Work order →
Return nothing but the lines from the one with "ATOM 27 C C" through the one with "ATOM 48 C C" in the data below, word for word and without pictures.

Dataset records →
----------------
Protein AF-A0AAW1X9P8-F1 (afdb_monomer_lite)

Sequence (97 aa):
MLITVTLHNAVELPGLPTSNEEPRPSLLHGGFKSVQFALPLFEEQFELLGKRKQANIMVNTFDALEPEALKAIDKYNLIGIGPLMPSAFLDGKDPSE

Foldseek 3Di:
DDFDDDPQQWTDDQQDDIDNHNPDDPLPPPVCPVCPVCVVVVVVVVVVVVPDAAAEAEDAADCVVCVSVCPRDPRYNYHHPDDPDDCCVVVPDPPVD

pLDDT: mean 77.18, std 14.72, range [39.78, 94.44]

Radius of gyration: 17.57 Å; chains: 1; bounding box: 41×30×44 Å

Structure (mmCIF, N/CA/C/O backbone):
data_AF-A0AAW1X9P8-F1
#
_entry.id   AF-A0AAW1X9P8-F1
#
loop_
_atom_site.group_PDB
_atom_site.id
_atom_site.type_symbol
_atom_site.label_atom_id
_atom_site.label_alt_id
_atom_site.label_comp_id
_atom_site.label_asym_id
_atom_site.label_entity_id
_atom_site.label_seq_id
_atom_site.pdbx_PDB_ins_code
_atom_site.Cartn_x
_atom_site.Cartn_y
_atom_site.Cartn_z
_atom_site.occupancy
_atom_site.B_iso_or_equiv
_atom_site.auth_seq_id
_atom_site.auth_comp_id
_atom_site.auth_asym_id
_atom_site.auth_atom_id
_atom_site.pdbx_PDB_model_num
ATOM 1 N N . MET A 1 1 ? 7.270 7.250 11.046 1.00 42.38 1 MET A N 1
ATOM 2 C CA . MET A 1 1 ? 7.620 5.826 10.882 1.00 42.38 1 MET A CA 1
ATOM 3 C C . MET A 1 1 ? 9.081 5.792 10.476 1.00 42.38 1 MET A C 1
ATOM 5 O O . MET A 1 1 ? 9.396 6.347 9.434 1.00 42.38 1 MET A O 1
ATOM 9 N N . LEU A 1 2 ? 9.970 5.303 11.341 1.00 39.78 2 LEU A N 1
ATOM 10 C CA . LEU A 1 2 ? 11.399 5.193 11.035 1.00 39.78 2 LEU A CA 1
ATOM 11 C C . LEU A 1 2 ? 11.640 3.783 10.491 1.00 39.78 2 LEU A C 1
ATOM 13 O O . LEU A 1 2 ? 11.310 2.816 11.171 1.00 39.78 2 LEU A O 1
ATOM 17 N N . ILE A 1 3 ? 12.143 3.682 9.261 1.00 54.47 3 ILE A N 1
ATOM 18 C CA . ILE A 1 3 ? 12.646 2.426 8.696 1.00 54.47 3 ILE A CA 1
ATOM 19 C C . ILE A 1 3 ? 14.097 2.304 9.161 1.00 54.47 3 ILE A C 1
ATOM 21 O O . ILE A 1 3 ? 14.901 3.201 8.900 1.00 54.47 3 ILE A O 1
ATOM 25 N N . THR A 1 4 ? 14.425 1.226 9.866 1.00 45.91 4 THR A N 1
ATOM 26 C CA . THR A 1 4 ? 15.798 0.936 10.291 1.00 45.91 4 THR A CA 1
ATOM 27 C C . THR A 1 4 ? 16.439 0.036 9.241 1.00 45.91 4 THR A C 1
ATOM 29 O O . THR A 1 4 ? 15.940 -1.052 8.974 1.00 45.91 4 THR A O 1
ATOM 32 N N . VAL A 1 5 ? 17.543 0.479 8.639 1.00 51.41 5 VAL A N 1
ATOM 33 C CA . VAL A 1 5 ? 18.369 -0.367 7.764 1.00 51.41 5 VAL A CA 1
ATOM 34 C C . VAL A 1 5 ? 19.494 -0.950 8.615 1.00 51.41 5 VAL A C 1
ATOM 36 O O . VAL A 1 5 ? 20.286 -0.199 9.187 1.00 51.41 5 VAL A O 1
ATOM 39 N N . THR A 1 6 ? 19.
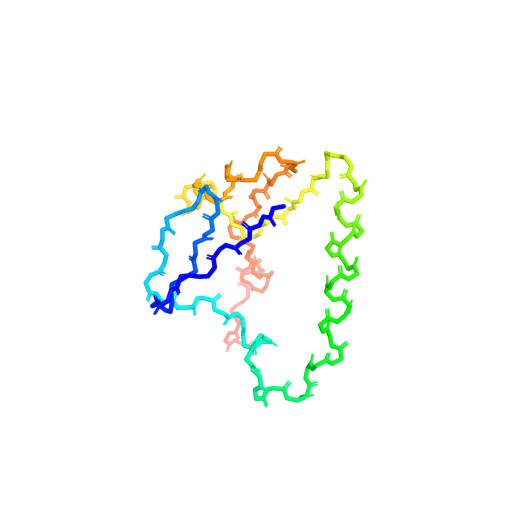555 -2.275 8.743 1.00 42.47 6 THR A N 1
ATOM 40 C CA . THR A 1 6 ? 20.625 -2.969 9.477 1.00 42.47 6 THR A CA 1
ATOM 41 C C . THR A 1 6 ? 21.778 -3.341 8.536 1.00 42.47 6 THR A C 1
ATOM 43 O O . THR A 1 6 ? 21.616 -3.419 7.321 1.00 42.47 6 THR A O 1
ATOM 46 N N . LEU A 1 7 ? 22.978 -3.547 9.093 1.00 44.12 7 LEU A N 1
ATOM 47 C CA . LEU A 1 7 ? 24.256 -3.726 8.372 1.00 44.12 7 LEU A CA 1
ATOM 48 C C . LEU A 1 7 ? 24.389 -5.023 7.532 1.00 44.12 7 LEU A C 1
ATOM 50 O O . LEU A 1 7 ? 25.491 -5.380 7.130 1.00 44.12 7 LEU A O 1
ATOM 54 N N . HIS A 1 8 ? 23.286 -5.701 7.215 1.00 45.69 8 HIS A N 1
ATOM 55 C CA . HIS A 1 8 ? 23.235 -6.827 6.282 1.00 45.69 8 HIS A CA 1
ATOM 56 C C . HIS A 1 8 ? 21.951 -6.747 5.443 1.00 45.69 8 HIS A C 1
ATOM 58 O O . HIS A 1 8 ? 20.998 -7.424 5.789 1.00 45.69 8 HIS A O 1
ATOM 64 N N . ASN A 1 9 ? 21.922 -5.905 4.396 1.00 60.22 9 ASN A N 1
ATOM 65 C CA . ASN A 1 9 ? 20.971 -5.839 3.256 1.00 60.22 9 ASN A CA 1
ATOM 66 C C . ASN A 1 9 ? 19.469 -6.161 3.487 1.00 60.22 9 ASN A C 1
ATOM 68 O O . ASN A 1 9 ? 18.746 -6.424 2.532 1.00 60.22 9 ASN A O 1
ATOM 72 N N . ALA A 1 10 ? 18.975 -6.142 4.719 1.00 61.59 10 ALA A N 1
ATOM 73 C CA . ALA A 1 10 ? 17.615 -6.507 5.074 1.00 61.59 10 ALA A CA 1
ATOM 74 C C . ALA A 1 10 ? 16.823 -5.238 5.376 1.00 61.59 10 ALA A C 1
ATOM 76 O O . ALA A 1 10 ? 17.286 -4.344 6.093 1.00 61.59 10 ALA A O 1
ATOM 77 N N . VAL A 1 11 ? 15.618 -5.161 4.814 1.00 70.56 11 VAL A N 1
ATOM 78 C CA . VAL A 1 11 ? 14.679 -4.071 5.078 1.00 70.56 11 VAL A CA 1
ATOM 79 C C . VAL A 1 11 ? 13.652 -4.569 6.083 1.00 70.56 11 VAL A C 1
ATOM 81 O O . VAL A 1 11 ? 12.868 -5.472 5.791 1.00 70.56 11 VAL A O 1
ATOM 84 N N . GLU A 1 12 ? 13.651 -3.964 7.268 1.00 77.62 12 GLU A N 1
ATOM 85 C CA . GLU A 1 12 ? 12.649 -4.232 8.296 1.00 77.62 12 GLU A CA 1
ATOM 86 C C . GLU A 1 12 ? 11.477 -3.262 8.129 1.00 77.62 12 GLU A C 1
ATOM 88 O O . GLU A 1 12 ? 11.609 -2.050 8.327 1.00 77.62 12 GLU A O 1
ATOM 93 N N . LEU A 1 13 ? 10.319 -3.801 7.744 1.00 80.62 13 LEU A N 1
ATOM 94 C CA . LEU A 1 13 ? 9.074 -3.047 7.665 1.00 80.62 13 LEU A CA 1
ATOM 95 C C . LEU A 1 13 ? 8.241 -3.310 8.930 1.00 80.62 13 LEU A C 1
ATOM 97 O O . LEU A 1 13 ? 7.958 -4.468 9.241 1.00 80.62 13 LEU A O 1
ATOM 101 N N . PRO A 1 14 ? 7.827 -2.266 9.672 1.00 82.25 14 PRO A N 1
ATOM 102 C CA . PRO A 1 14 ? 7.012 -2.444 10.868 1.00 82.25 14 PRO A CA 1
ATOM 103 C C . PRO A 1 14 ? 5.710 -3.192 10.557 1.00 82.25 14 PRO A C 1
ATOM 105 O O . PRO A 1 14 ? 4.993 -2.825 9.630 1.00 82.25 14 PRO A O 1
ATOM 108 N N . GLY A 1 15 ? 5.397 -4.220 11.348 1.00 81.50 15 GLY A N 1
ATOM 109 C CA . GLY A 1 15 ? 4.169 -5.007 11.186 1.00 81.50 15 GLY A CA 1
ATOM 110 C C . GLY A 1 15 ? 4.199 -6.038 10.052 1.00 81.50 15 GLY A C 1
ATOM 111 O O . GLY A 1 15 ? 3.188 -6.694 9.824 1.00 81.50 15 GLY A O 1
ATOM 112 N N . LEU A 1 16 ? 5.338 -6.214 9.374 1.00 82.38 16 LEU A N 1
ATOM 113 C CA . LEU A 1 16 ? 5.536 -7.196 8.307 1.00 82.38 16 LEU A CA 1
ATOM 114 C C . LEU A 1 16 ? 6.690 -8.156 8.639 1.00 82.38 16 LEU A C 1
ATOM 116 O O . LEU A 1 16 ? 7.589 -7.797 9.403 1.00 82.38 16 LEU A O 1
ATOM 120 N N . PRO A 1 17 ? 6.687 -9.378 8.076 1.00 78.69 17 PRO A N 1
ATOM 121 C CA . PRO A 1 17 ? 7.812 -10.290 8.212 1.00 78.69 17 PRO A CA 1
ATOM 122 C C . PRO A 1 17 ? 9.063 -9.717 7.540 1.00 78.69 17 PRO A C 1
ATOM 124 O O . PRO A 1 17 ? 8.993 -9.043 6.510 1.00 78.69 17 PRO A O 1
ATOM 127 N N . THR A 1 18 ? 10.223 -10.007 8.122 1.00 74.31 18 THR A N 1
----------------
Written answer →
ATOM 27 C C . THR A 1 4 ? 16.439 0.036 9.241 1.00 45.91 4 THR A C 1
ATOM 29 O O . THR A 1 4 ? 15.940 -1.052 8.974 1.00 45.91 4 THR A O 1
ATOM 32 N N . VAL A 1 5 ? 17.543 0.479 8.639 1.00 51.41 5 VAL A N 1
ATOM 33 C CA . VAL A 1 5 ? 18.369 -0.367 7.764 1.00 51.41 5 VAL A CA 1
ATOM 34 C C . VAL A 1 5 ? 19.494 -0.950 8.615 1.00 51.41 5 VAL A C 1
ATOM 36 O O . VAL A 1 5 ? 20.286 -0.199 9.187 1.00 51.41 5 VAL A O 1
ATOM 39 N N . THR A 1 6 ? 19.
555 -2.275 8.743 1.00 42.47 6 THR A N 1
ATOM 40 C CA . THR A 1 6 ? 20.625 -2.969 9.477 1.00 42.47 6 THR A CA 1
ATOM 41 C C . THR A 1 6 ? 21.778 -3.341 8.536 1.00 42.47 6 THR A C 1
ATOM 43 O O . THR A 1 6 ? 21.616 -3.419 7.321 1.00 42.47 6 THR A O 1
ATOM 46 N N . LEU A 1 7 ? 22.978 -3.547 9.093 1.00 44.12 7 LEU A N 1
ATOM 47 C CA . LEU A 1 7 ? 24.256 -3.726 8.372 1.00 44.12 7 LEU A CA 1
ATOM 48 C C . LEU A 1 7 ? 24.389 -5.023 7.532 1.00 44.12 7 LEU A C 1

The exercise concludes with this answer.